I'm guessing Saussure might play a role here too, as a prestigious exemplar of "thoughts about language" who had been adopted as a forebear in mid-century and later French thought. If you see yourself as working "in the tradition of" (even if in opposition to) Saussure and Saussure was a philologist, you might as well claim that distinction for yourself, why not?
Julian Bradfield said,
April 20, 2014 @ 3:21 pm
Doesn't this "reader" have a name?
[(myl) I always ask correspondents for consent before publishing their names, and I haven't gotten a response yet in this case.
We don't require commenters to provide their true names, and I don't see any clear reason to treat this sort of thing differently.
Update — now that I have permission, I've de-anonymized the quotations.]
David Eddyshaw said,
April 20, 2014 @ 4:56 pm
Omri Ceren is da Man.
George Amis said,
April 20, 2014 @ 10:16 pm
For what it's worth, the OED comments:
"In classical Greek and Latin, the word [grammar] denoted the methodical study of literature (='philology' in its widest modern sense) including textual and aesthetic criticism, investigation of literary history and antiquities, explanation of allusions, etc, besides the study of Greek and Latin languages."
I very much doubt that Paul de Man would have recognized that definition of philology if it had came up and peed on his leg, but then I'm afraid I think de Man is best understood as a con man.
(When I was an undergraduate in the 1950's, and very much taken with what I suppose would now be called the old New Criticism, in a version which excluded from consideration pretty much everything but the text of the poem we were reading, one of my Greek teachers showed me an article or perhaps occasional piece by, I think, Gilbert Murray, written much earlier, called 'Confessio Grammatici', which adopted something very much like the OED's ancient definition of grammar=philology.
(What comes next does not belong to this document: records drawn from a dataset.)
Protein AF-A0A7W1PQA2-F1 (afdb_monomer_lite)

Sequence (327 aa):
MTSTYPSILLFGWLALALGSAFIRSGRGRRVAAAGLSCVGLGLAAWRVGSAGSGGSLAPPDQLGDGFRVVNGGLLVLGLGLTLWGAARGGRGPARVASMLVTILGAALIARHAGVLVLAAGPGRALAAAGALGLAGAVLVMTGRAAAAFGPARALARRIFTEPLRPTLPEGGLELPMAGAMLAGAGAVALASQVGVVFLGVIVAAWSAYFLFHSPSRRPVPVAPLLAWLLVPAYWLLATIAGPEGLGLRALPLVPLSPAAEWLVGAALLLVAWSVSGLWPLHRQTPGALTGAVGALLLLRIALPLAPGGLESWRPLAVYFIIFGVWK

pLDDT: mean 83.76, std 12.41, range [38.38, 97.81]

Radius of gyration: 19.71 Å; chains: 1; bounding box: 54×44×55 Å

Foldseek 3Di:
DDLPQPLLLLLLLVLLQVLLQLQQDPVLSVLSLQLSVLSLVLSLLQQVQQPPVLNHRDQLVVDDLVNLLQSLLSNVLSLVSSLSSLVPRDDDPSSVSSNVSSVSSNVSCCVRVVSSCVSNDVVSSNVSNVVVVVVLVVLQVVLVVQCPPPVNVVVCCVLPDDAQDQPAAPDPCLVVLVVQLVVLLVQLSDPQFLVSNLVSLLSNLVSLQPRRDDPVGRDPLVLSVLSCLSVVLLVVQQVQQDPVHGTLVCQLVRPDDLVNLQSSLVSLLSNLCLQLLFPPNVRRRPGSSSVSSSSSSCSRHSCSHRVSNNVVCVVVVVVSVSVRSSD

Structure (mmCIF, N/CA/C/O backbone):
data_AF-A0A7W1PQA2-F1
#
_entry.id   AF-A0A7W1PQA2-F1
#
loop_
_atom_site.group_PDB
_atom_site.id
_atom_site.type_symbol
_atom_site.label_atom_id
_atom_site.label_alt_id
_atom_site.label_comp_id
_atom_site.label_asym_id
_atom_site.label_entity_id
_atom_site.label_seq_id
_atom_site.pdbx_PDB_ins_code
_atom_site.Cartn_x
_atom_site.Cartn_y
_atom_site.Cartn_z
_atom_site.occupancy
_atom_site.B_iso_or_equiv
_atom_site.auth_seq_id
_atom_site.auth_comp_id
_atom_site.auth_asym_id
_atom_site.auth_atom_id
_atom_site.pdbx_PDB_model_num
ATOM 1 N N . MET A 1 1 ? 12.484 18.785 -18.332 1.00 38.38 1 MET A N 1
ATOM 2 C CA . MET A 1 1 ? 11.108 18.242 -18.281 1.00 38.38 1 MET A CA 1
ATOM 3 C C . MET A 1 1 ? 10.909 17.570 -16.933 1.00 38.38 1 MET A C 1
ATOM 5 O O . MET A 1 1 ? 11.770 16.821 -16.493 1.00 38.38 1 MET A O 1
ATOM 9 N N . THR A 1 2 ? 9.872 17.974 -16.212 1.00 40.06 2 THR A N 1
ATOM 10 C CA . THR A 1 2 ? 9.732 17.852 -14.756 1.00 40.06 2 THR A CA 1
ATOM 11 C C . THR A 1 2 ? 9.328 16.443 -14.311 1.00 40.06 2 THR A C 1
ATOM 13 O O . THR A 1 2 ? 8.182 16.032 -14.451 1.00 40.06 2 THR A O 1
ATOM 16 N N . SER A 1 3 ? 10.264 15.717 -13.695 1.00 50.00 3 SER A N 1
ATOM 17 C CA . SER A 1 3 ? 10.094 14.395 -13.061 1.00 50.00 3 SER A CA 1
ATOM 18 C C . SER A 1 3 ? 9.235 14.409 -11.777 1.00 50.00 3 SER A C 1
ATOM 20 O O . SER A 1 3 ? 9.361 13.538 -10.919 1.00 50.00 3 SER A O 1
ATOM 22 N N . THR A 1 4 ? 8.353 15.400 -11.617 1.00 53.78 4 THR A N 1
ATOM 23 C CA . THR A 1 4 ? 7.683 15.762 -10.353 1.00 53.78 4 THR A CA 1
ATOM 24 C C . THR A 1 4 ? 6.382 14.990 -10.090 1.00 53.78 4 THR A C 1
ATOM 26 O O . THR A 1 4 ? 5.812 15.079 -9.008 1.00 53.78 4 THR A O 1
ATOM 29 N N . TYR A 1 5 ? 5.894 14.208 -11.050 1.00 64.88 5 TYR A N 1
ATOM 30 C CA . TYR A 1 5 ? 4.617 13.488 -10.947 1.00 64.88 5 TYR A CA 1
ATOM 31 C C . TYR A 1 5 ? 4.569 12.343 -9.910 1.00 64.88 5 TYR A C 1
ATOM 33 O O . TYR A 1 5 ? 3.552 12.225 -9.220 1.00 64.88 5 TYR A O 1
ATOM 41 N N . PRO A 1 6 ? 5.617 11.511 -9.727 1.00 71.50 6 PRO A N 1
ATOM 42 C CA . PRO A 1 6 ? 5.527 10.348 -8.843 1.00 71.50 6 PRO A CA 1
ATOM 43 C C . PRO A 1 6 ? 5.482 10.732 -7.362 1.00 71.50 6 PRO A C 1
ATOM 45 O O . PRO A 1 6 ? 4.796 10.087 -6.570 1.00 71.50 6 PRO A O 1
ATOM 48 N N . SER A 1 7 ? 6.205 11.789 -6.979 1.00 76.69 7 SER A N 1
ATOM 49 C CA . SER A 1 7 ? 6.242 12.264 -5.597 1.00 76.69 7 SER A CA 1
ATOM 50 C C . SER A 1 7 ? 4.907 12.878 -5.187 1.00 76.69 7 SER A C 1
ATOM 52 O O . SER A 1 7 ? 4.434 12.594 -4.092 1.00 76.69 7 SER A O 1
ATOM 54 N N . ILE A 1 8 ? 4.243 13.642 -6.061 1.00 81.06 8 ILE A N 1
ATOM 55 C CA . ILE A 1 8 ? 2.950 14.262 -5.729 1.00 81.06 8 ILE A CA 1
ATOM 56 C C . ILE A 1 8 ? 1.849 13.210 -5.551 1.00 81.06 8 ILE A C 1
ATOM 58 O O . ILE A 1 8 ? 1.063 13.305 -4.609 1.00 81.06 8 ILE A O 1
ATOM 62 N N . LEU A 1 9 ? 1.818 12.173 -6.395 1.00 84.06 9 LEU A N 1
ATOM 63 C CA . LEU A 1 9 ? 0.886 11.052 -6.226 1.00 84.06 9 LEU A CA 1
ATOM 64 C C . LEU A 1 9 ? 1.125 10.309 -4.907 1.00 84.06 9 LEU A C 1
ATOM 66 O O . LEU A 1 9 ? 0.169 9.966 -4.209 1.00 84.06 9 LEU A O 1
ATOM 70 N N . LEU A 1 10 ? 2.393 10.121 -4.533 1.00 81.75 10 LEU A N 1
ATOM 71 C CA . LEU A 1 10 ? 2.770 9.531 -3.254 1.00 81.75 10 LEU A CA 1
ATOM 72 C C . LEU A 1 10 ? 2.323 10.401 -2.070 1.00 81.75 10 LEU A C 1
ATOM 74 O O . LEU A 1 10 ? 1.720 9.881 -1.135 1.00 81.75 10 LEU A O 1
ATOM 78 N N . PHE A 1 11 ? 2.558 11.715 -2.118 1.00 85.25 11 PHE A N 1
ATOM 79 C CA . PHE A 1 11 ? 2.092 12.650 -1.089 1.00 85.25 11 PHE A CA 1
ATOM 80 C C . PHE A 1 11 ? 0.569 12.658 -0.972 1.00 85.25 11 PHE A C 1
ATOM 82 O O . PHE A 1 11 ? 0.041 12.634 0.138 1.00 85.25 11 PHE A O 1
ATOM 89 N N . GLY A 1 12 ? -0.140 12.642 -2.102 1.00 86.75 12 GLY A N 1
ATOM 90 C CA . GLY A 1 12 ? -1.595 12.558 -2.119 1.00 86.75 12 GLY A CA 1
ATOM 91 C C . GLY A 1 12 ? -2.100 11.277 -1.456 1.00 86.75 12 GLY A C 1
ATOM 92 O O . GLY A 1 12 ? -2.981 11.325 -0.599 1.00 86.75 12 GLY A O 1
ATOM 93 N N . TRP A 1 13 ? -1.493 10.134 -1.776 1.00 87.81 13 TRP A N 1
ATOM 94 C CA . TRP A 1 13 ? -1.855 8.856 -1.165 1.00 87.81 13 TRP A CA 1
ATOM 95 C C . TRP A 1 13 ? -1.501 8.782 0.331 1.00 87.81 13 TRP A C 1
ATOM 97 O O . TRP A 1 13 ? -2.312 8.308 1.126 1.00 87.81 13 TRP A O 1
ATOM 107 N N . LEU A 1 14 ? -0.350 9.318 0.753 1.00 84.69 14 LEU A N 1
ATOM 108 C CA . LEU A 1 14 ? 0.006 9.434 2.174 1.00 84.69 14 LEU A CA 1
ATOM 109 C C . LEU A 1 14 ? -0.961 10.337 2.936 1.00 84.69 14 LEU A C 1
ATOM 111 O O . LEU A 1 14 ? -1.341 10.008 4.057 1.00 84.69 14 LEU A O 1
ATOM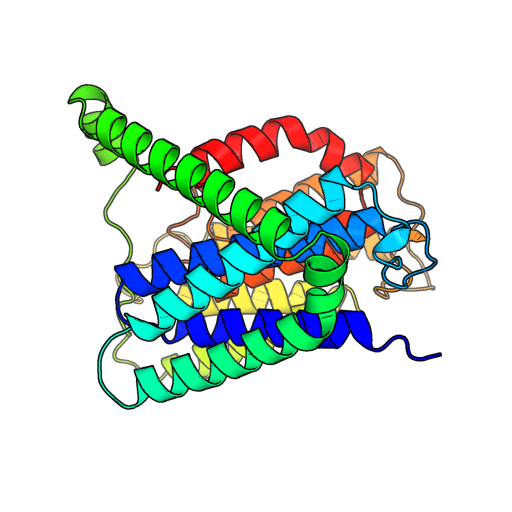 115 N N . ALA A 1 15 ? -1.386 11.449 2.336 1.00 87.62 15 ALA A N 1
ATOM 116 C CA . ALA A 1 15 ? -2.399 12.313 2.923 1.00 87.62 15 ALA A CA 1
ATOM 117 C C . ALA A 1 15 ? -3.723 11.551 3.091 1.00 87.62 15 ALA A C 1
ATOM 119 O O . ALA A 1 15 ? -4.294 11.564 4.177 1.00 87.62 15 ALA A O 1
ATOM 120 N N . LEU A 1 16 ? -4.172 10.778 2.097 1.00 87.19 16 LEU A N 1
ATOM 121 C CA . LEU A 1 16 ? -5.337 9.899 2.271 1.00 87.19 16 LEU A CA 1
ATOM 122 C C . LEU A 1 16 ? -5.144 8.886 3.417 1.00 87.19 16 LEU A C 1
ATOM 124 O O . LEU A 1 16 ? -6.075 8.647 4.194 1.00 87.19 16 LEU A O 1
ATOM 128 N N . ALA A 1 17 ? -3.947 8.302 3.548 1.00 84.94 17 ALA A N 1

I was properly abashed.)
William Flesch said,
April 20, 2014 @ 11:39 pm
I half agree with this. A lot of de Man's stylistic self-presentation came from a sort of T.S. Eliot pose of orthodoxy crossed with radicalism. So his claim to be doing philology might be BS for almost all values of philology. But sauce for the goose is sauce for the gander. He was a dynamite literary critic — he really was — and dismissing his literary critical work as a con because of his biography, instead of actually doing the work you'd need to do to understand his critical approach, is as indefensible as his own brandishing of a philological pedigree.
It is true that, as a previous commenter said, de Man's invocation of philology was almost certainly looking to Nietzsche-as-philologist, and to Nietzsche's philosophical ideas about figurative language.
As for Lacanians claiming to do analytic philosophy — do they? Who? Where? (I'm skeptical that this is a serious thread in Lacanian theorizing, but not dogmatic, not having a dogma in that fight.) Lacan said some stupid things about topology, but that doesn't seem to me to be the same thing.
[(myl) Can you suggest one of his works that gives a sense of de Man's value as a literary critic? After reading three of his essays, I don't see the dynamite. I'd concluded that his appeal is like one of those jokes where "you had to be there", but I'm open to enlightenment.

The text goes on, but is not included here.